= What this task involves =
Starting with the first line of the data below, copy each line up to and including the one containing "GO:0005642 annulate lamellae (C, IDA)". Pictures stay out.
+++ Material for this exercise +++
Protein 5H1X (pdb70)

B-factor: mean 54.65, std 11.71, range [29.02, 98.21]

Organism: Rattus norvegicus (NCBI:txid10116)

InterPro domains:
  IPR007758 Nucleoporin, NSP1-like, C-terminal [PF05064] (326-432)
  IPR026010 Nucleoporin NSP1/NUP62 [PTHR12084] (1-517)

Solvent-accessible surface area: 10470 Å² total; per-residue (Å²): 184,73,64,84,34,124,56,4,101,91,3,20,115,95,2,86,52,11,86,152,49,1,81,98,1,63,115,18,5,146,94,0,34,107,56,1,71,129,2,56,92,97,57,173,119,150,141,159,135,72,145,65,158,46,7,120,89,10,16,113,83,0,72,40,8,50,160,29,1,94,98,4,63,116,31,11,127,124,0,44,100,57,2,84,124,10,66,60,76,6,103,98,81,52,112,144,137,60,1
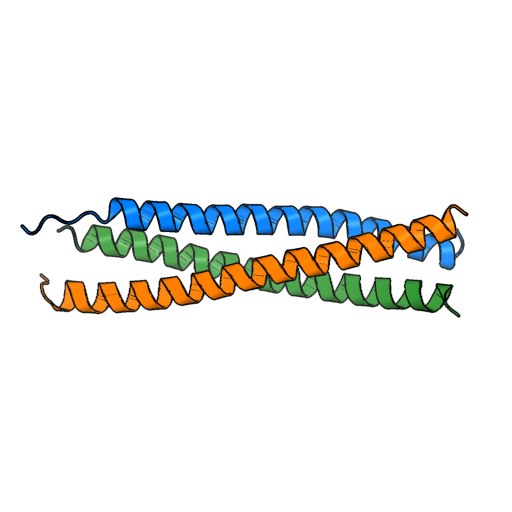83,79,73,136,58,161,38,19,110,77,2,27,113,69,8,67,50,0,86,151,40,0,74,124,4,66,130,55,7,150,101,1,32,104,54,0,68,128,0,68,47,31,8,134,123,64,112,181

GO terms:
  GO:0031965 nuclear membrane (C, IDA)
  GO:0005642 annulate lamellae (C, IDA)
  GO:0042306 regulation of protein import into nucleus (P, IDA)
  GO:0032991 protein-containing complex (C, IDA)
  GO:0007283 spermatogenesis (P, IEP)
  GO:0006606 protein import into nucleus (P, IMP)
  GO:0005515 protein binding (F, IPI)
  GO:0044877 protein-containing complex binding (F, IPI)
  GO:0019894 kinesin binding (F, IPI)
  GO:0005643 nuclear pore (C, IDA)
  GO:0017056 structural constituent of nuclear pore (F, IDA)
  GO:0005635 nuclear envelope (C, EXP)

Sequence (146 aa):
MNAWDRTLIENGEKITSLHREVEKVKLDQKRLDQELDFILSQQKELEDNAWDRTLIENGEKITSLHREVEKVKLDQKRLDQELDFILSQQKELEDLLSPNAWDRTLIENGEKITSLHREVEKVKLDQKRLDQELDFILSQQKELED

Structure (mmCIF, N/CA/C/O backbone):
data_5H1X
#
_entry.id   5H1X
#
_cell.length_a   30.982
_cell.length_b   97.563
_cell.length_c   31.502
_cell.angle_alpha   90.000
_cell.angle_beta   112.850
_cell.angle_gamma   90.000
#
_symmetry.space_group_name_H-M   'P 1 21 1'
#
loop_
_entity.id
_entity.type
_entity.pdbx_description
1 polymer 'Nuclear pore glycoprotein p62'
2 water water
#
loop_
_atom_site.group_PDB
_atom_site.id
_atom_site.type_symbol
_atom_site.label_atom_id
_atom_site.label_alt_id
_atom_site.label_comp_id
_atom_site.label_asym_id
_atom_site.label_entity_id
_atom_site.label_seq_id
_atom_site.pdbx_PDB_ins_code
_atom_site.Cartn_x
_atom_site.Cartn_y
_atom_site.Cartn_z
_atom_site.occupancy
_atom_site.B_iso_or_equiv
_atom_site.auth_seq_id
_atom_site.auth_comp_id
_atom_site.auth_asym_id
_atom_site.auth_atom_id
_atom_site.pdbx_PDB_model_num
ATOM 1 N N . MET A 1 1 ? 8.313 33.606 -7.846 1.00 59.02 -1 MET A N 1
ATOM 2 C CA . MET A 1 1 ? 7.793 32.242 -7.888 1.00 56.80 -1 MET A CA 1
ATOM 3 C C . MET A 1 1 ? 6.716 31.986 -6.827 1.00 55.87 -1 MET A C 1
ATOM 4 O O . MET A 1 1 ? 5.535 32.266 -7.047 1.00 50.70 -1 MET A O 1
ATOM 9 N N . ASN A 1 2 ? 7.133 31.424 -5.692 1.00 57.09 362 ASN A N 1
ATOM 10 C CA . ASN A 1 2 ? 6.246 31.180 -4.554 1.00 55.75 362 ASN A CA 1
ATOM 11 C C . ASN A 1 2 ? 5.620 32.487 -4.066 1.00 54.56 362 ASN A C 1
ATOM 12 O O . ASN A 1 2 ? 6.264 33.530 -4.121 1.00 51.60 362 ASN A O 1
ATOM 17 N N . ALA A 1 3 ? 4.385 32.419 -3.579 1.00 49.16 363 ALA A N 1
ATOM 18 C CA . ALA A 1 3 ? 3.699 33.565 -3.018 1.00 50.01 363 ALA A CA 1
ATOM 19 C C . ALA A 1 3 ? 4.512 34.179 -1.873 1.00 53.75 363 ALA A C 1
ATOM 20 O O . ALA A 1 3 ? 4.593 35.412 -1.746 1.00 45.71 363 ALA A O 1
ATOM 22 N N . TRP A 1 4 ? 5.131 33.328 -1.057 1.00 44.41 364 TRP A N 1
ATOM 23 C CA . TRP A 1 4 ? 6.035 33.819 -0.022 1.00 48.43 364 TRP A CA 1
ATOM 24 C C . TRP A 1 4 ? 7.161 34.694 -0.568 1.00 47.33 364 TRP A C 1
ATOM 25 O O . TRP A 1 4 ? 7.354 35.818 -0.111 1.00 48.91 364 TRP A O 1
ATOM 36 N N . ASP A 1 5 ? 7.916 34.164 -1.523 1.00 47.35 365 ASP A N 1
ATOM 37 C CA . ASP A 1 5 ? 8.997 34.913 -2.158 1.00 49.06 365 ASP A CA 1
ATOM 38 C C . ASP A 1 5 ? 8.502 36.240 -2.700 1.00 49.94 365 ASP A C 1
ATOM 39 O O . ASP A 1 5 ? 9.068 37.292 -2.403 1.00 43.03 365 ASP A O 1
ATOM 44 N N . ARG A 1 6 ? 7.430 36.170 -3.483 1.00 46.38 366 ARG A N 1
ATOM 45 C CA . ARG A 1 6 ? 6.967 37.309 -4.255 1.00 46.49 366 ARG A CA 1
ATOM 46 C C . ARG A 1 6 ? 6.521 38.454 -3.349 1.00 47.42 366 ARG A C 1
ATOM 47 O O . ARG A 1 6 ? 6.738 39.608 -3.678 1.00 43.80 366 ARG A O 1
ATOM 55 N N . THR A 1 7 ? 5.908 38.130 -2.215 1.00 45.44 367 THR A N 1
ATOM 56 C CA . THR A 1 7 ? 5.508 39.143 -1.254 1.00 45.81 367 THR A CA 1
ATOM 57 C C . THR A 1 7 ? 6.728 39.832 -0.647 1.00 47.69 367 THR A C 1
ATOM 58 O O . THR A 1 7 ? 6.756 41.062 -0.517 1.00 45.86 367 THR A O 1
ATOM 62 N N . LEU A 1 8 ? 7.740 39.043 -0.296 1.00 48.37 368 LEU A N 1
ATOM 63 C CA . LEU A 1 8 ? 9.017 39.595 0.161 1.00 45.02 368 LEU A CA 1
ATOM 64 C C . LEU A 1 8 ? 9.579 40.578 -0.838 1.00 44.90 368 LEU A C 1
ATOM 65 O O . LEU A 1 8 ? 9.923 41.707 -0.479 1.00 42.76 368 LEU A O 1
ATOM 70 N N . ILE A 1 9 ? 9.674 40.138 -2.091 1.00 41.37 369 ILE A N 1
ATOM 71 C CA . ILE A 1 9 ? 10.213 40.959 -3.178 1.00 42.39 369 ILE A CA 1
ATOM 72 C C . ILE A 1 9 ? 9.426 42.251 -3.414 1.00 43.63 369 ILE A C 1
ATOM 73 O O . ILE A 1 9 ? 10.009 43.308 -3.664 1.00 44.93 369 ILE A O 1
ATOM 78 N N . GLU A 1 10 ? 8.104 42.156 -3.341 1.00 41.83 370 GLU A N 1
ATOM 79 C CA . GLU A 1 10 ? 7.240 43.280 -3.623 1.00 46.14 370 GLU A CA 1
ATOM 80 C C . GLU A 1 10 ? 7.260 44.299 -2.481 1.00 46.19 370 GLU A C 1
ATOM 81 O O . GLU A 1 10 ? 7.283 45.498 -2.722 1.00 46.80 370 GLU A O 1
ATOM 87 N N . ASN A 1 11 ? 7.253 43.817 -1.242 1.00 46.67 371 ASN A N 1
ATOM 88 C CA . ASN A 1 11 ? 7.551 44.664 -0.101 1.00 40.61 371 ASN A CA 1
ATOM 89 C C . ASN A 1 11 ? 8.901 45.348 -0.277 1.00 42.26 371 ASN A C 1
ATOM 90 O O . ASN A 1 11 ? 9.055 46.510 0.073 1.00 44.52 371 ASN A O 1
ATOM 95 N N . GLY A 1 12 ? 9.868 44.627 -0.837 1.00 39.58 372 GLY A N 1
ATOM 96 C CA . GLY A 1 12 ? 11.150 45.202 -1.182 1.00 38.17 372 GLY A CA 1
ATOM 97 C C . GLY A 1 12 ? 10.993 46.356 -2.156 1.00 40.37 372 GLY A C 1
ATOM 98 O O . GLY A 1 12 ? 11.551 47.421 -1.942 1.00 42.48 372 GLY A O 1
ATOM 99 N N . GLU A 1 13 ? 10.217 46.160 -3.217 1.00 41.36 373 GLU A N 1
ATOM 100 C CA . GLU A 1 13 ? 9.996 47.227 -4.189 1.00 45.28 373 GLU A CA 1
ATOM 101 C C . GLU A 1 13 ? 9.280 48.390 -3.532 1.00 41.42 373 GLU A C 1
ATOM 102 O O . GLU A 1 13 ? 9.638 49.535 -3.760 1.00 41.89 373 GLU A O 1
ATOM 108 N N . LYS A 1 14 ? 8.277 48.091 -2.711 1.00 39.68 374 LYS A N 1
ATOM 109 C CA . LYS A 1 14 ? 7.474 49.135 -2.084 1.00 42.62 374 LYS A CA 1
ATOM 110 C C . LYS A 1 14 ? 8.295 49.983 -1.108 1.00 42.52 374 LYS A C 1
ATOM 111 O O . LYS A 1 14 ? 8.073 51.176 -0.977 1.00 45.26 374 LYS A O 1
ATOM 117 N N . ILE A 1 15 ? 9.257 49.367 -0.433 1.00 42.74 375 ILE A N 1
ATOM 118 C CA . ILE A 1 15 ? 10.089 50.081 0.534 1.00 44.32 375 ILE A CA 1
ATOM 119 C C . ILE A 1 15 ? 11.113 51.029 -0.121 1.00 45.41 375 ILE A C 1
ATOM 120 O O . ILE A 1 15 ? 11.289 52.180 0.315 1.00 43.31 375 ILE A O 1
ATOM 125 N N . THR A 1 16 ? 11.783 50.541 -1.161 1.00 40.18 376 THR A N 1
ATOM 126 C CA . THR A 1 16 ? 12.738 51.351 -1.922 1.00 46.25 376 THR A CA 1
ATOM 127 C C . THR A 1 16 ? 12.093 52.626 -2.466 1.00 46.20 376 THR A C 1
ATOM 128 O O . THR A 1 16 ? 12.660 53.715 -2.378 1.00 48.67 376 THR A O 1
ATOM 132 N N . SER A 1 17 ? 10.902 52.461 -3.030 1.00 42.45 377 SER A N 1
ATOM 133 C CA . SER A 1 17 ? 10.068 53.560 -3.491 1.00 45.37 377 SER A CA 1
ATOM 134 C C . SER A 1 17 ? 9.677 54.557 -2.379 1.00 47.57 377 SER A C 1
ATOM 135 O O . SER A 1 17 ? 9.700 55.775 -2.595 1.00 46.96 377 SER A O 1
+++
= Exercise solution =
Protein 5H1X (pdb70)

B-factor: mean 54.65, std 11.71, range [29.02, 98.21]

Organism: Rattus norvegicus (NCBI:txid10116)

InterPro domains:
  IPR007758 Nucleoporin, NSP1-like, C-terminal [PF05064] (326-432)
  IPR026010 Nucleoporin NSP1/NUP62 [PTHR12084] (1-517)

Solvent-accessible surface area: 10470 Å² total; per-residue (Å²): 184,73,64,84,34,124,56,4,101,91,3,20,115,95,2,86,52,11,86,152,49,1,81,98,1,63,115,18,5,146,94,0,34,107,56,1,71,129,2,56,92,97,57,173,119,150,141,159,135,72,145,65,158,46,7,120,89,10,16,113,83,0,72,40,8,50,160,29,1,94,98,4,63,116,31,11,127,124,0,44,100,57,2,84,124,10,66,60,76,6,103,98,81,52,112,144,137,60,1
83,79,73,136,58,161,38,19,110,77,2,27,113,69,8,67,50,0,86,151,40,0,74,124,4,66,130,55,7,150,101,1,32,104,54,0,68,128,0,68,47,31,8,134,123,64,112,181

GO terms:
  GO:0031965 nuclear membrane (C, IDA)
  GO:0005642 annulate lamellae (C, IDA)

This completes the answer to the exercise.